(EXERCISE INPUTS)
• • • •

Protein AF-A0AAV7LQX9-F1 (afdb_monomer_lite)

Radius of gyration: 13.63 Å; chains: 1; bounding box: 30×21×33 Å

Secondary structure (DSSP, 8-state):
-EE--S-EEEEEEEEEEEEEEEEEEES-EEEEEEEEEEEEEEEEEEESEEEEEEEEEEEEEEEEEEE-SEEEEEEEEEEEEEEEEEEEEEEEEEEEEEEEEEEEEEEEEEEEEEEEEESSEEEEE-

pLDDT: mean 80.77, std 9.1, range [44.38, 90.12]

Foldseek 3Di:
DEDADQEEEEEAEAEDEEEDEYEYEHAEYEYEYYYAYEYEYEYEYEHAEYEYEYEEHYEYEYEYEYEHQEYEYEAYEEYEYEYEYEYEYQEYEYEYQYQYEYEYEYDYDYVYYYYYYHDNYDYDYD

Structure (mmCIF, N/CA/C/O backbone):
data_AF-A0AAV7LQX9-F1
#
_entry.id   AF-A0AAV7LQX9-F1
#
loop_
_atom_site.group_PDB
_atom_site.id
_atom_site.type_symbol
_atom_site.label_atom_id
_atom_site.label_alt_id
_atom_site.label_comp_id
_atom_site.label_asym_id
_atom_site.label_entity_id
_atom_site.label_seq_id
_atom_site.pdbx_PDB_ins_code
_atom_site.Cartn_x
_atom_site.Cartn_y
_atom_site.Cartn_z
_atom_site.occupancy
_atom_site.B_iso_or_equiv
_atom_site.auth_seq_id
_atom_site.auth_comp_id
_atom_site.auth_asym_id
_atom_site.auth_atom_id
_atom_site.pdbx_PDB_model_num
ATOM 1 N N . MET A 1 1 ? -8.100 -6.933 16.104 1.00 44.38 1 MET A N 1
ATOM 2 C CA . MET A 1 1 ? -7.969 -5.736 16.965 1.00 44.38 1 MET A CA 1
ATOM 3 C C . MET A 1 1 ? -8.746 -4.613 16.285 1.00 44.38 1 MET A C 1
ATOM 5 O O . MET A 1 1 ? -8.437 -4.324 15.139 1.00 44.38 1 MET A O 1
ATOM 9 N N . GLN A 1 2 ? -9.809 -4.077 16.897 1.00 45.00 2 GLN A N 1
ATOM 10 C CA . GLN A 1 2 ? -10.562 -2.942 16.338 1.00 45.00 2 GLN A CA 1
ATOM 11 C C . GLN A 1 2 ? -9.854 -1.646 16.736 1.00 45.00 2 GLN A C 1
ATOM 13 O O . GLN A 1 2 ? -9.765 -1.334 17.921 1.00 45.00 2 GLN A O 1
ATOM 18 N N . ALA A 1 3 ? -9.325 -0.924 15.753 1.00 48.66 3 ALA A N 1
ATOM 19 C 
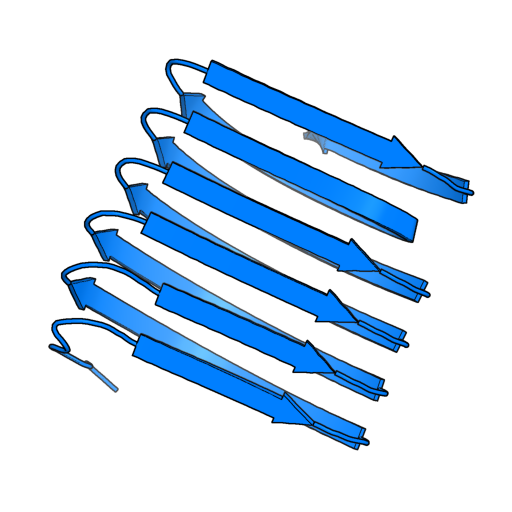CA . ALA A 1 3 ? -8.669 0.359 15.949 1.00 48.66 3 ALA A CA 1
ATOM 20 C C . ALA A 1 3 ? -9.625 1.467 15.475 1.00 48.66 3 ALA A C 1
ATOM 22 O O . ALA A 1 3 ? -9.708 1.782 14.290 1.00 48.66 3 ALA A O 1
ATOM 23 N N . LEU A 1 4 ? -10.394 2.036 16.407 1.00 51.62 4 LEU A N 1
ATOM 24 C CA . LEU A 1 4 ? -11.163 3.265 16.181 1.00 51.62 4 LEU A CA 1
ATOM 25 C C . LEU A 1 4 ? -10.199 4.446 16.334 1.00 51.62 4 LEU A C 1
ATOM 27 O O . LEU A 1 4 ? -10.085 5.054 17.396 1.00 51.62 4 LEU A O 1
ATOM 31 N N . CYS A 1 5 ? -9.425 4.699 15.284 1.00 54.59 5 CYS A N 1
ATOM 32 C CA . CYS A 1 5 ? -8.389 5.721 15.264 1.00 54.59 5 CYS A CA 1
ATOM 33 C C . CYS A 1 5 ? -8.720 6.733 14.174 1.00 54.59 5 CYS A C 1
ATOM 35 O O . CYS A 1 5 ? -8.974 6.358 13.034 1.00 54.59 5 CYS A O 1
ATOM 37 N N . THR A 1 6 ? -8.659 8.024 14.504 1.00 59.22 6 THR A N 1
ATOM 38 C CA . THR A 1 6 ? -8.845 9.101 13.525 1.00 59.22 6 THR A CA 1
ATOM 39 C C . THR A 1 6 ? -7.793 9.063 12.422 1.00 59.22 6 THR A C 1
ATOM 41 O O . THR A 1 6 ? -8.048 9.603 11.366 1.00 59.22 6 THR A O 1
ATOM 44 N N . GLY A 1 7 ? -6.664 8.383 12.603 1.00 66.31 7 GLY A N 1
ATOM 45 C CA . GLY A 1 7 ? -5.736 8.020 11.537 1.00 66.31 7 GLY A CA 1
ATOM 46 C C . GLY A 1 7 ? -4.807 6.909 12.015 1.00 66.31 7 GLY A C 1
ATOM 47 O O . GLY A 1 7 ? -4.508 6.842 13.210 1.00 66.31 7 GLY A O 1
ATOM 48 N N . LEU A 1 8 ? -4.388 6.027 11.108 1.00 74.94 8 LEU A N 1
ATOM 49 C CA . LEU A 1 8 ? -3.429 4.962 11.399 1.00 74.94 8 LEU A CA 1
ATOM 50 C C . LEU A 1 8 ? -2.155 5.202 10.589 1.00 74.94 8 LEU A C 1
ATOM 52 O O . LEU A 1 8 ? -2.221 5.341 9.371 1.00 74.94 8 LEU A O 1
ATOM 56 N N . GLN A 1 9 ? -1.014 5.243 11.273 1.00 82.44 9 GLN A N 1
ATOM 57 C CA . GLN A 1 9 ? 0.303 5.270 10.648 1.00 82.44 9 GLN A CA 1
ATOM 58 C C . GLN A 1 9 ? 1.063 4.019 11.050 1.00 82.44 9 GLN A C 1
ATOM 60 O O . GLN A 1 9 ? 1.172 3.705 12.237 1.00 82.44 9 GLN A O 1
ATOM 65 N N . GLU A 1 10 ? 1.592 3.315 10.062 1.00 79.38 10 GLU A N 1
ATOM 66 C CA . GLU A 1 10 ? 2.400 2.132 10.283 1.00 79.38 10 GLU A CA 1
ATOM 67 C C . GLU A 1 10 ? 3.701 2.227 9.499 1.00 79.38 10 GLU A C 1
ATOM 69 O O . GLU A 1 10 ? 3.707 2.553 8.314 1.00 79.38 10 GLU A O 1
ATOM 74 N N . GLN A 1 11 ? 4.802 1.906 10.172 1.00 86.50 11 GLN A N 1
ATOM 75 C CA . GLN A 1 11 ? 6.115 1.863 9.560 1.00 86.50 11 GLN A CA 1
ATOM 76 C C . GLN A 1 11 ? 6.810 0.546 9.903 1.00 86.50 11 GLN A C 1
ATOM 78 O O . GLN A 1 11 ? 6.945 0.186 11.074 1.00 86.50 11 GLN A O 1
ATOM 83 N N . VAL A 1 12 ? 7.275 -0.157 8.874 1.00 82.94 12 VAL A N 1
ATOM 84 C CA . VAL A 1 12 ? 8.082 -1.373 8.989 1.00 82.94 12 VAL A CA 1
ATOM 85 C C . VAL A 1 12 ? 9.431 -1.106 8.336 1.00 82.94 12 VAL A C 1
ATOM 87 O O . VAL A 1 12 ? 9.488 -0.712 7.173 1.00 82.94 12 VAL A O 1
ATOM 90 N N . THR A 1 13 ? 10.523 -1.305 9.075 1.00 85.25 13 THR A N 1
ATOM 91 C CA . THR A 1 13 ? 11.883 -1.085 8.568 1.00 85.25 13 THR A CA 1
ATOM 92 C C . THR A 1 13 ? 12.789 -2.292 8.795 1.00 85.25 13 THR A C 1
ATOM 94 O O . THR A 1 13 ? 12.678 -3.001 9.794 1.00 85.25 13 THR A O 1
ATOM 97 N N . GLY A 1 14 ? 13.721 -2.515 7.867 1.00 83.38 14 GLY A N 1
ATOM 98 C CA . GLY A 1 14 ? 14.707 -3.592 7.957 1.00 83.38 14 GLY A CA 1
ATOM 99 C C . GLY A 1 14 ? 14.186 -4.919 7.409 1.00 83.38 14 GLY A C 1
ATOM 100 O O . GLY A 1 14 ? 13.496 -4.936 6.394 1.00 83.38 14 GLY A O 1
ATOM 101 N N . SER A 1 15 ? 14.576 -6.032 8.036 1.00 89.62 15 SER A N 1
ATOM 102 C CA . SER A 1 15 ? 14.075 -7.363 7.678 1.00 89.62 15 SER A CA 1
ATOM 103 C C . SER A 1 15 ? 12.883 -7.710 8.561 1.00 89.62 15 SER A C 1
ATOM 105 O O . SER A 1 15 ? 13.058 -7.864 9.770 1.00 89.62 15 SER A O 1
ATOM 107 N N . ALA A 1 16 ? 11.695 -7.849 7.980 1.00 85.00 16 ALA A N 1
ATOM 108 C CA . ALA A 1 16 ? 10.470 -8.041 8.748 1.00 85.00 16 ALA A CA 1
ATOM 109 C C . ALA A 1 16 ? 9.529 -9.077 8.126 1.00 85.00 16 ALA A C 1
ATOM 111 O O . ALA A 1 16 ? 9.391 -9.168 6.908 1.00 85.00 16 ALA A O 1
ATOM 112 N N . TYR A 1 17 ? 8.845 -9.818 8.998 1.00 88.38 17 TYR A N 1
ATOM 113 C CA . TYR A 1 17 ? 7.659 -10.602 8.668 1.00 88.38 17 TYR A CA 1
ATOM 114 C C . TYR A 1 17 ? 6.479 -9.992 9.414 1.00 88.38 17 TYR A C 1
ATOM 116 O O . TYR A 1 17 ? 6.581 -9.708 10.610 1.00 88.38 17 TYR A O 1
ATOM 124 N N . THR A 1 18 ? 5.376 -9.738 8.722 1.00 83.75 18 THR A N 1
ATOM 125 C CA . THR A 1 18 ? 4.199 -9.108 9.317 1.00 83.75 18 THR A CA 1
ATOM 126 C C . THR A 1 18 ? 2.927 -9.740 8.781 1.00 83.75 18 THR A C 1
ATOM 128 O O . THR A 1 18 ? 2.704 -9.766 7.579 1.00 83.75 18 THR A O 1
ATOM 131 N N . GLU A 1 19 ? 2.059 -10.174 9.686 1.00 87.44 19 GLU A N 1
ATOM 132 C CA . GLU A 1 19 ? 0.737 -10.698 9.357 1.00 87.44 19 GLU A CA 1
ATOM 133 C C . GLU A 1 19 ? -0.304 -9.952 10.185 1.00 87.44 19 GLU A C 1
ATOM 135 O O . GLU A 1 19 ? -0.191 -9.897 11.416 1.00 87.44 19 GLU A O 1
ATOM 140 N N . ARG A 1 20 ? -1.291 -9.317 9.538 1.00 81.19 20 ARG A N 1
ATOM 141 C CA . ARG A 1 20 ? -2.314 -8.543 10.260 1.00 81.19 20 ARG A CA 1
ATOM 142 C C . ARG A 1 20 ? -3.699 -8.582 9.636 1.00 81.19 20 ARG A C 1
ATOM 144 O O . ARG A 1 20 ? -3.877 -8.553 8.424 1.00 81.19 20 ARG A O 1
ATOM 151 N N . VAL A 1 21 ? -4.688 -8.475 10.520 1.00 82.31 21 VAL A N 1
ATOM 152 C CA . VAL A 1 21 ? -6.072 -8.138 10.179 1.00 82.31 21 VAL A CA 1
ATOM 153 C C . VAL A 1 21 ? -6.412 -6.791 10.806 1.00 82.31 21 VAL A C 1
ATOM 155 O O . VAL A 1 21 ? -6.343 -6.638 12.031 1.00 82.31 21 VAL A O 1
ATOM 158 N N . MET A 1 22 ? -6.778 -5.817 9.975 1.00 77.44 22 MET A N 1
ATOM 159 C CA . MET A 1 22 ? -7.053 -4.445 10.399 1.00 77.44 22 MET A CA 1
ATOM 160 C C . MET A 1 22 ? -8.438 -3.970 9.966 1.00 77.44 22 MET A C 1
ATOM 162 O O . MET A 1 22 ? -8.888 -4.217 8.849 1.00 77.44 22 MET A O 1
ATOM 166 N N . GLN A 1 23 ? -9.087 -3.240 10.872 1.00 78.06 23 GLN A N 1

• • • •

(TASK PROMPT)
Find the line with "ATOM 94 O O" in the entries above. Retype it and each line after it, exactly, through the line with "ATOM 124 N N", and stop there.

(PROBLEM SOLUTION)
ATOM 94 O O . THR A 1 13 ? 12.678 -3.001 9.794 1.00 85.25 13 THR A O 1
ATOM 97 N N . GLY A 1 14 ? 13.721 -2.515 7.867 1.00 83.38 14 GLY A N 1
ATOM 98 C CA . GLY A 1 14 ? 14.707 -3.592 7.957 1.00 83.38 14 GLY A CA 1
ATOM 99 C C . GLY A 1 14 ? 14.186 -4.919 7.409 1.00 83.38 14 GLY A C 1
ATOM 100 O O . GLY A 1 14 ? 13.496 -4.936 6.394 1.00 83.38 14 GLY A O 1
ATOM 101 N N . SER A 1 15 ? 14.576 -6.032 8.036 1.00 89.62 15 SER A N 1
ATOM 102 C CA . SER A 1 15 ? 14.075 -7.363 7.678 1.00 89.62 15 SER A CA 1
ATOM 103 C C . SER A 1 15 ? 12.883 -7.710 8.561 1.00 89.62 15 SER A C 1
ATOM 105 O O . SER A 1 15 ? 13.058 -7.864 9.770 1.00 89.62 15 SER A O 1
ATOM 107 N N . ALA A 1 16 ? 11.695 -7.849 7.980 1.00 85.00 16 ALA A N 1
ATOM 108 C CA . ALA A 1 16 ? 10.470 -8.041 8.748 1.00 85.00 16 ALA A CA 1
ATOM 109 C C . ALA A 1 16 ? 9.529 -9.077 8.126 1.00 85.00 16 ALA A C 1
ATOM 111 O O . ALA A 1 16 ? 9.391 -9.168 6.908 1.00 85.00 16 ALA A O 1
ATOM 112 N N . TYR A 1 17 ? 8.845 -9.818 8.998 1.00 88.38 17 TYR A N 1
ATOM 113 C CA . TYR A 1 17 ? 7.659 -10.602 8.668 1.00 88.38 17 TYR A CA 1
ATOM 114 C C . TYR A 1 17 ? 6.479 -9.992 9.414 1.00 88.38 17 TYR A C 1
ATOM 116 O O . TYR A 1 17 ? 6.581 -9.708 10.610 1.00 88.38 17 TYR A O 1
ATOM 124 N N . THR A 1 18 ? 5.376 -9.738 8.722 1.00 83.75 18 THR A N 1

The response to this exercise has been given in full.